Please cite this article as: Vranken NP, Janssen S, Pustjens TF, Michon R, Derks L, Hof AWV, Rasoul S. Outcomes in octogenarians undergoing percutaneous coronary intervention: nationwide data from the Netherlands Heart Registration. J Geriatr Cardiol 2026; 23(1): 1−8. DOI: 10.26599/1671-5411.2026.01.005.
Citation: Please cite this article as: Vranken NP, Janssen S, Pustjens TF, Michon R, Derks L, Hof AWV, Rasoul S. Outcomes in octogenarians undergoing percutaneous coronary intervention: nationwide data from the Netherlands Heart Registration. J Geriatr Cardiol 2026; 23(1): 1−8. DOI: 10.26599/1671-5411.2026.01.005.

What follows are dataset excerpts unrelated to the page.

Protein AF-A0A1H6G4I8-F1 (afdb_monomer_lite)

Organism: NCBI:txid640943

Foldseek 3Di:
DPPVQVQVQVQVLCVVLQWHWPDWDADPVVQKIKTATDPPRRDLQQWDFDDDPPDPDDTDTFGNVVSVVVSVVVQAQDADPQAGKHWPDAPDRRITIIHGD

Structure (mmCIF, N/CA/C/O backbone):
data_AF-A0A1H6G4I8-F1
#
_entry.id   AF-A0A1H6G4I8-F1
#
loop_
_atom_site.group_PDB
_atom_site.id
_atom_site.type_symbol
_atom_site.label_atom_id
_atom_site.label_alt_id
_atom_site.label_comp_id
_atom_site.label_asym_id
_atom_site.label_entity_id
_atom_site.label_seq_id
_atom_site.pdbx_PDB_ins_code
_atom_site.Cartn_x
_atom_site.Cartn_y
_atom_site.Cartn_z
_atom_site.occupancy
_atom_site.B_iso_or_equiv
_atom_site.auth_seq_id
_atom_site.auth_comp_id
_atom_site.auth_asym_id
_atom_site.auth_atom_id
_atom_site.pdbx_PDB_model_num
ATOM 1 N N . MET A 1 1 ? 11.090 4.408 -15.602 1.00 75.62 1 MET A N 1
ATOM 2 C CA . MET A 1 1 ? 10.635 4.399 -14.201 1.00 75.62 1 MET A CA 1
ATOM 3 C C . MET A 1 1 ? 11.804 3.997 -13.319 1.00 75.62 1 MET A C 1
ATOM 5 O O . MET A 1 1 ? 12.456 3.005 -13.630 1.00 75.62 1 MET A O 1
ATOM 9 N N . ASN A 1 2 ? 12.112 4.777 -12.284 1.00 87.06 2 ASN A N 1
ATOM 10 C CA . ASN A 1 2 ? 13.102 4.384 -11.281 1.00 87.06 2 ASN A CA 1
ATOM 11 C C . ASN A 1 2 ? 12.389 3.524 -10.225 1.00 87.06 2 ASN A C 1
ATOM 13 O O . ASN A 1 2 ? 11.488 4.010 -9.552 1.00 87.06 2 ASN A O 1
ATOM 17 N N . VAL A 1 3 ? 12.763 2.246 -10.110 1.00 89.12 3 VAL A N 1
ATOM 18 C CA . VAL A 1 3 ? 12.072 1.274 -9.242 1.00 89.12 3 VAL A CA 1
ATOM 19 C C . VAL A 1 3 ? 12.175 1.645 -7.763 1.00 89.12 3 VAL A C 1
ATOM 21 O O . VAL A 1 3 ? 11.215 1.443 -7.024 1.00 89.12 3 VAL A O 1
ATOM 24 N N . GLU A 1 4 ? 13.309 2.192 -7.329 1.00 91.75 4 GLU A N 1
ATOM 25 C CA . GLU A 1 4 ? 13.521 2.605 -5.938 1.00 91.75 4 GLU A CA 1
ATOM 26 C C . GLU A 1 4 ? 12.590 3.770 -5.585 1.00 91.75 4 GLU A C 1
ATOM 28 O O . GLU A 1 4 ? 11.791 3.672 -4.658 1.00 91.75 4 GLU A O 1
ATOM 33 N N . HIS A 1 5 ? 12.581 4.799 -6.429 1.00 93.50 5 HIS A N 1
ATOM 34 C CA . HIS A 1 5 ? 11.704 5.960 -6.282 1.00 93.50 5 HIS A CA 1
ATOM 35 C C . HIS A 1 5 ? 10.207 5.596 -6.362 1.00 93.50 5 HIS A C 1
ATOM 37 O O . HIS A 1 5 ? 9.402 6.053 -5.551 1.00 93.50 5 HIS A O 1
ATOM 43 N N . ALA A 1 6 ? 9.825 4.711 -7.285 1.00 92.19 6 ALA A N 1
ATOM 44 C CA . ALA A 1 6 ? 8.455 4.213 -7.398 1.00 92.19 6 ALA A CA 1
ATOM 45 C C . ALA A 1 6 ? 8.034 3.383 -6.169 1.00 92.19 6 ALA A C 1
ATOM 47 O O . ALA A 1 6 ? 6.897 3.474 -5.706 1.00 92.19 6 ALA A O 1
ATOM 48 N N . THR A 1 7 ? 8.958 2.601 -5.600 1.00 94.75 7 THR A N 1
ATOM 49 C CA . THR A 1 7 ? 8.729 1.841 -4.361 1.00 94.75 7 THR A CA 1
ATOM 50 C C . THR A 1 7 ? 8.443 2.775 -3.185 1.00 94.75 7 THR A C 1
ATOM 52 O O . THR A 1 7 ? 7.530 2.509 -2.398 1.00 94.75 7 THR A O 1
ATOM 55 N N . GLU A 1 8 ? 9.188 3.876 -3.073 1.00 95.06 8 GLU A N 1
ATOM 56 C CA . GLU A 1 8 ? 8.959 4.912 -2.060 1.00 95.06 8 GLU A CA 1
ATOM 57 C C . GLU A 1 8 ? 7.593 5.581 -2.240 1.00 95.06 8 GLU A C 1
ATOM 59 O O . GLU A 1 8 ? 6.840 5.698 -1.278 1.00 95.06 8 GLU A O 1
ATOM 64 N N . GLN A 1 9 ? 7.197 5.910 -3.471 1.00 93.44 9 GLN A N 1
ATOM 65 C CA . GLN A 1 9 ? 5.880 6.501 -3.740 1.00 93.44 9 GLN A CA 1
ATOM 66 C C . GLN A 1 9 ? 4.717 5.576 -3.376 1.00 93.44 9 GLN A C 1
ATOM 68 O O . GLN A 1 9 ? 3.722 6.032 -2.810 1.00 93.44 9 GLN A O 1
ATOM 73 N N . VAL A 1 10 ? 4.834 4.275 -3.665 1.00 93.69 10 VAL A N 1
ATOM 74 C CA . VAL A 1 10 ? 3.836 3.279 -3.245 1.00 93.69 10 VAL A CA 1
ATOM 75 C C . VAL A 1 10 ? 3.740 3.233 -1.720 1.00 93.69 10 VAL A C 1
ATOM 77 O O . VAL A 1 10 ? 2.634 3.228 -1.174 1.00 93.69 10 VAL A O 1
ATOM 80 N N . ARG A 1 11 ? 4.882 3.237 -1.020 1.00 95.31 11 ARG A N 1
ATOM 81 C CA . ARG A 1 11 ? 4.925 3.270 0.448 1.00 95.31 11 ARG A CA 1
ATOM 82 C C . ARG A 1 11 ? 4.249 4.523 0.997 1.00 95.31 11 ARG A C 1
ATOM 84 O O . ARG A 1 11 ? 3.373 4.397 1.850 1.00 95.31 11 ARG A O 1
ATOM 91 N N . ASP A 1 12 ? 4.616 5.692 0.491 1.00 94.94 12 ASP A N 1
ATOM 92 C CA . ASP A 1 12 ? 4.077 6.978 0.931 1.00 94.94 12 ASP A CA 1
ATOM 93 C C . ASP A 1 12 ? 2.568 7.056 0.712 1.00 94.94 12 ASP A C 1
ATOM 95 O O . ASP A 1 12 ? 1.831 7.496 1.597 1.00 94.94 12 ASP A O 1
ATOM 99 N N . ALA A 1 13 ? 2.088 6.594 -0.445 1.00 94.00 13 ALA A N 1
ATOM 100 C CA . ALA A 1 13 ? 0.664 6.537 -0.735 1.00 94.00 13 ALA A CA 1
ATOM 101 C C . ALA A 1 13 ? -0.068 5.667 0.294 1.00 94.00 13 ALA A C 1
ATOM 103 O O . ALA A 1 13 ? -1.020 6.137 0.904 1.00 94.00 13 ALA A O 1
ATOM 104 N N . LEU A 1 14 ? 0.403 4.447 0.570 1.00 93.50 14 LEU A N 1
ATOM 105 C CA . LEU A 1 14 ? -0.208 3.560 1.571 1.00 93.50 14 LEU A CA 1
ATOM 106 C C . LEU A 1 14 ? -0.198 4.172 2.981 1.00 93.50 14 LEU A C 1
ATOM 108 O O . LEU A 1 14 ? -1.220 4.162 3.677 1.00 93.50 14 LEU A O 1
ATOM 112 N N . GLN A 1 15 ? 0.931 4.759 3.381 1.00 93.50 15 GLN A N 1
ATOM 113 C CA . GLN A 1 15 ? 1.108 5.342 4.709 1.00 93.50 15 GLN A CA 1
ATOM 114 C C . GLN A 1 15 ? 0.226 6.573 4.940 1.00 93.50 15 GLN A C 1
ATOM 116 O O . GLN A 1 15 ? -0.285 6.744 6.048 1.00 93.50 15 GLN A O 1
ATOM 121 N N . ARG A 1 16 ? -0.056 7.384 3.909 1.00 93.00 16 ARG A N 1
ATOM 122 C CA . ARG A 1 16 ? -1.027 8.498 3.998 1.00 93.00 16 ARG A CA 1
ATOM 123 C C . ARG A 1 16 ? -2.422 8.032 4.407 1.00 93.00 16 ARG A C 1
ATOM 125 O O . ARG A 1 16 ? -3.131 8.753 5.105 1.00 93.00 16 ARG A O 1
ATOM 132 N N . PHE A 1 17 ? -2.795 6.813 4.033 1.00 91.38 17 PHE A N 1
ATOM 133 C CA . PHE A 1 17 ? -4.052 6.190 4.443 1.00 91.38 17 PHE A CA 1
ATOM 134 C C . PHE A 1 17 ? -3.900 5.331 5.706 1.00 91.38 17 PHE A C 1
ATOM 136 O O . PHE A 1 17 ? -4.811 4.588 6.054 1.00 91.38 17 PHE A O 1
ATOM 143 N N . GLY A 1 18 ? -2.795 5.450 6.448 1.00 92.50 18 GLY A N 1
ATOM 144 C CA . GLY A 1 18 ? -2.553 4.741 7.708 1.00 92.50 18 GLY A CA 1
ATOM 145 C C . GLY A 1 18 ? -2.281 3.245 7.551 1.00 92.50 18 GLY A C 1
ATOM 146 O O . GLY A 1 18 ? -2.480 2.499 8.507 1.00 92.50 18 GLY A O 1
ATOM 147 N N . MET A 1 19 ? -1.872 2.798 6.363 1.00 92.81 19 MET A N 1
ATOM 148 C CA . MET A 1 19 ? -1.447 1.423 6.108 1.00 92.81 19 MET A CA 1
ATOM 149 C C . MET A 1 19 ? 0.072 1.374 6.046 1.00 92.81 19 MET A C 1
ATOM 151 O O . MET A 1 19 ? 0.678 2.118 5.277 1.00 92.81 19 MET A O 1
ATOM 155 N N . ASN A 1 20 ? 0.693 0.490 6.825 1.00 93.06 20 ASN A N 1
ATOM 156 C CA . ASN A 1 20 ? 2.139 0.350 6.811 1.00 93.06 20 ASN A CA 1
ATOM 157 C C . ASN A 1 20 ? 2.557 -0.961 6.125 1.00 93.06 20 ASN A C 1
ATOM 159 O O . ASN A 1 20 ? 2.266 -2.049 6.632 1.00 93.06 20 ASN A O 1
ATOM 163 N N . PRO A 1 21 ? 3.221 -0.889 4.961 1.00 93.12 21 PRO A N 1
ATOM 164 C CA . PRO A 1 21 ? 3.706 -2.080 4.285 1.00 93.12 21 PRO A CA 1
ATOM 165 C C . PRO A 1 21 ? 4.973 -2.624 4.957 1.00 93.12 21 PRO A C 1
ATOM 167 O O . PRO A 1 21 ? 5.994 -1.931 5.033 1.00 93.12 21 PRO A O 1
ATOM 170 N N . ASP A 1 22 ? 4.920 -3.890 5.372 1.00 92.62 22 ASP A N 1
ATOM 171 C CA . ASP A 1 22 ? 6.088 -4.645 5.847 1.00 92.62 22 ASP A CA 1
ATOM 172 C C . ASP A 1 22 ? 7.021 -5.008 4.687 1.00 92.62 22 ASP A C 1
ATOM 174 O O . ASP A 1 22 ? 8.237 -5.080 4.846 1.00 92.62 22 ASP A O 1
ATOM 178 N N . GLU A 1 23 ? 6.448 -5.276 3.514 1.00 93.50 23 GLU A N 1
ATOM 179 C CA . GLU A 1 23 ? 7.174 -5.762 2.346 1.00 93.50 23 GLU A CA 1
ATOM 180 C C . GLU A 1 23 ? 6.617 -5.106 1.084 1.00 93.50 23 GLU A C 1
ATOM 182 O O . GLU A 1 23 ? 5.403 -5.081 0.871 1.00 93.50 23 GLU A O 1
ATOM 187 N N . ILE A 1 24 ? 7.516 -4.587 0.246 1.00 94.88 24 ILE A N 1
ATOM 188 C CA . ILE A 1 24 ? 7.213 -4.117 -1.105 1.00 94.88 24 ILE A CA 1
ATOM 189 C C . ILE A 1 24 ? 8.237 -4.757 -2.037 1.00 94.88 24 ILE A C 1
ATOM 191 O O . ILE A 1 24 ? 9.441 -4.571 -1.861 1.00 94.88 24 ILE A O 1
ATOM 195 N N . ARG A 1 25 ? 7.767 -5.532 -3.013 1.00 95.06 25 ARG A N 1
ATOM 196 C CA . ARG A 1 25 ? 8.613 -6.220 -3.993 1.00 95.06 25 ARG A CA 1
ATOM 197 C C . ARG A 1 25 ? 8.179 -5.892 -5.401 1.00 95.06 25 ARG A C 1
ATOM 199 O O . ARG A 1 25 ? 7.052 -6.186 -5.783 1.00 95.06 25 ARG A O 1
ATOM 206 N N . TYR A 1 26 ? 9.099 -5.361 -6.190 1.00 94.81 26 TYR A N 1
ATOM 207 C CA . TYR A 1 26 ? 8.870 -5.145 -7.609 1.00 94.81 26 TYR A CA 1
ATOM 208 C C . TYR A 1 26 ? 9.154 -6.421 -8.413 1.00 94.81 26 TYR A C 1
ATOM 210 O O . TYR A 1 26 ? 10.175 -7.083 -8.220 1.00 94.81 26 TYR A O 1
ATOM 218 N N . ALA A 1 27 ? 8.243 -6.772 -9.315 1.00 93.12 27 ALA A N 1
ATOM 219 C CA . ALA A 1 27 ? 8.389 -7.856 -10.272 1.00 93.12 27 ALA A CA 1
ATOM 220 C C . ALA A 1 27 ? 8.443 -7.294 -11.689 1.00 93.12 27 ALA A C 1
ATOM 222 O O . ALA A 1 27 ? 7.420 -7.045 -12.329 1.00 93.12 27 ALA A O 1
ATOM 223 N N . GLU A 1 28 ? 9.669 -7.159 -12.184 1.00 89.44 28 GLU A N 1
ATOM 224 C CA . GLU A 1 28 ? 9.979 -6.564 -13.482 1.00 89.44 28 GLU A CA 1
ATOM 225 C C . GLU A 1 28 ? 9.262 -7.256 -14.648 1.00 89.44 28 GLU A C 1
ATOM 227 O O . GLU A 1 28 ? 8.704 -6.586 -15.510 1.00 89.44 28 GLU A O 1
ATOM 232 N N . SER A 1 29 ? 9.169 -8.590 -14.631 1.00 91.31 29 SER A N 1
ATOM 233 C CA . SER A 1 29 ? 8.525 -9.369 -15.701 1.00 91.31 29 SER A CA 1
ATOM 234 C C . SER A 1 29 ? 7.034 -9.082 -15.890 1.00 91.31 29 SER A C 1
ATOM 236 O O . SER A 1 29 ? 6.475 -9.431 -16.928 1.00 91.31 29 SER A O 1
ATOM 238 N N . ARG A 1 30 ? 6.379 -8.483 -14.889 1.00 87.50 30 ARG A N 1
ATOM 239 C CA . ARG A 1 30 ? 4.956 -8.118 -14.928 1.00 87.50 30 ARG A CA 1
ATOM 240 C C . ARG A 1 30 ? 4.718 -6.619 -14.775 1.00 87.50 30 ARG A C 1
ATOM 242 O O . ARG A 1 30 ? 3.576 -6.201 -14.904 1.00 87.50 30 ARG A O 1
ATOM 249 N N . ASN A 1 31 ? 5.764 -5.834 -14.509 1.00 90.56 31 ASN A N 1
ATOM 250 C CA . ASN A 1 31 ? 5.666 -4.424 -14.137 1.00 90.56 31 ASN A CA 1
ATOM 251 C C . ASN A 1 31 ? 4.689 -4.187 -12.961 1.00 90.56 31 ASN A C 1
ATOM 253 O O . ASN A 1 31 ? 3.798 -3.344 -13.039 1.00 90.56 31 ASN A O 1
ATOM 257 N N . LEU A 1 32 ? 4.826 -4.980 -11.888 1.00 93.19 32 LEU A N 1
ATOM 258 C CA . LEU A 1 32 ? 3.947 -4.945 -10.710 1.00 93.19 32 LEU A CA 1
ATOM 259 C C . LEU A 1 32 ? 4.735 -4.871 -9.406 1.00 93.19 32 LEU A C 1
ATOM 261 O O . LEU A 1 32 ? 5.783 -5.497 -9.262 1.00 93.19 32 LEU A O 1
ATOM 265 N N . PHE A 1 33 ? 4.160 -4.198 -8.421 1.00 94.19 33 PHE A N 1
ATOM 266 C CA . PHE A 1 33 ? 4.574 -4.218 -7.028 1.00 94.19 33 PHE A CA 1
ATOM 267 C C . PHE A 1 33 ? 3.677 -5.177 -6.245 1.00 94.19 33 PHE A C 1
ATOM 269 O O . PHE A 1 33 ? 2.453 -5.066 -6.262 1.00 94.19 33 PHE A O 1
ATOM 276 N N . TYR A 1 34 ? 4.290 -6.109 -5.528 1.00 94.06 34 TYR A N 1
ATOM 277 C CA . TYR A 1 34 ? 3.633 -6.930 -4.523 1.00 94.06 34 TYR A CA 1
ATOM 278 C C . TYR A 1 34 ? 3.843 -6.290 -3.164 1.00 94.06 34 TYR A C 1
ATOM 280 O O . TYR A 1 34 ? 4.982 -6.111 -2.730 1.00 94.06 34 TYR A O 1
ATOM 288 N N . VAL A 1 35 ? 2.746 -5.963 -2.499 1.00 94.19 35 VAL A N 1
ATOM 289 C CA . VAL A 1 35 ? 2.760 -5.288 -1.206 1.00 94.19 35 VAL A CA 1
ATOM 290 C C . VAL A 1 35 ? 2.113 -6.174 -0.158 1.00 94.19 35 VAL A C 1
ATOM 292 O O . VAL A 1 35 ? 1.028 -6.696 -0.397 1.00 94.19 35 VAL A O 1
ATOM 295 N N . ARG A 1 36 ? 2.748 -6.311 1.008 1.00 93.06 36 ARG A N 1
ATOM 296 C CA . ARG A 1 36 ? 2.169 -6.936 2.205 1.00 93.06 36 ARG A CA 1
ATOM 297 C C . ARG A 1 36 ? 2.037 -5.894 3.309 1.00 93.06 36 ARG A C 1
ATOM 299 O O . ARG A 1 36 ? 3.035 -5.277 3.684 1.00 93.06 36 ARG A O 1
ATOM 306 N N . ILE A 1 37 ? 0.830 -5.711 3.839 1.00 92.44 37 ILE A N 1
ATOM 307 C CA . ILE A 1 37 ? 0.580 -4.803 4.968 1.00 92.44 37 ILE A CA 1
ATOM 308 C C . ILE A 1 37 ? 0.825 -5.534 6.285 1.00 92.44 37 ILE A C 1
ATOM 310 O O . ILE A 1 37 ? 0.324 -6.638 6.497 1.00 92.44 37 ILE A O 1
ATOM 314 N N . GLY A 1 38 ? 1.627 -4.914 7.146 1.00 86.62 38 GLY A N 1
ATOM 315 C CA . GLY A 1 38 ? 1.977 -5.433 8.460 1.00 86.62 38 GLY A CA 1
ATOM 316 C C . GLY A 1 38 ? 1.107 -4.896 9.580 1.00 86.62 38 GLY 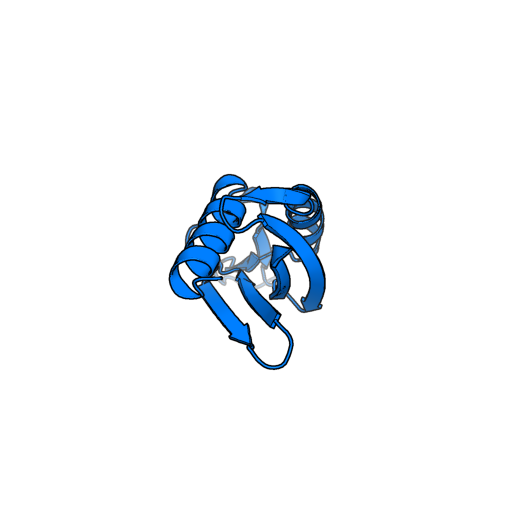A C 1
ATOM 317 O O . GLY A 1 38 ? 0.385 -3.912 9.417 1.00 86.62 38 GLY A O 1
ATOM 318 N N . VAL A 1 39 ? 1.230 -5.511 10.755 1.00 85.88 39 VAL A N 1
ATOM 319 C CA . VAL A 1 39 ? 0.619 -5.001 11.994 1.00 85.88 39 VAL A CA 1
ATOM 320 C C . VAL A 1 39 ? 1.374 -3.793 12.555 1.00 85.88 39 VAL A C 1
ATOM 322 O O . VAL A 1 39 ? 0.786 -2.914 13.174 1.00 85.88 39 VAL A O 1
ATOM 325 N N . ASN A 1 40 ? 2.680 -3.698 12.313 1.00 84.88 40 ASN A N 1
ATOM 326 C CA . ASN A 1 40 ? 3.510 -2.667 12.924 1.00 84.88 40 ASN A CA 1
ATOM 327 C C . ASN A 1 40 ? 3.283 -1.315 12.248 1.00 84.88 40 ASN A C 1
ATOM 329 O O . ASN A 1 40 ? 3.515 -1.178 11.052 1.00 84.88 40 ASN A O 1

Outcomes in octogenarians undergoing percutaneous coronary intervention: nationwide data from the Netherlands Heart Registration

  • Background  In patients with coronary artery disease, age is of known significance in predicting outcomes. Data on clinical outcomes in patients ≥ 85 years undergoing percutaneous coronary intervention (PCI) remain scarce. The study aim was to determine clinical characteristics, risk of adverse cardiovascular events, and mortality in patients aged ≥ 85 years compared to those aged < 85 undergoing PCI.
    Methods  In this retrospective study, data were obtained from the nationwide Netherlands Heart Registration on patients undergoing PCI between January 1st, 2017 and January 1st, 2021. The primary endpoint was all-cause mortality at long-term follow-up.
    Results  A total of 155,683 patients underwent PCI, of which 100,209 (64.4%) acute coronary syndrome cases. Compared to patients aged < 85 years, patients aged ≥ 85 were more often female and showed a higher number of cardiovascular comorbidities, including impaired left ventricle ejection fraction and reduced kidney function. Mortality at short-term and long-term follow-up were significantly higher in those aged ≥ 85 (P < 0.001). Patients aged ≥ 85 were more likely to have a myocardial infarction within 30 days following the index intervention (0.9% vs. 0.7%; P = 0.024), though they less often underwent revascularization at long-term follow-up compared to patients aged < 85 (P < 0.001).
    Conclusions  The elderly (≥ 85 years) patient requiring PCI carries an extensive cardiovascular risk profile, translating in significant risk of recurrent cardiovascular events and increased mortality rate. Clinicians should carefully weigh perceived risks and potential benefits in the individual patient, considering the patients’ age, cardiovascular risk profile, and associated risk of morbidity and mortality.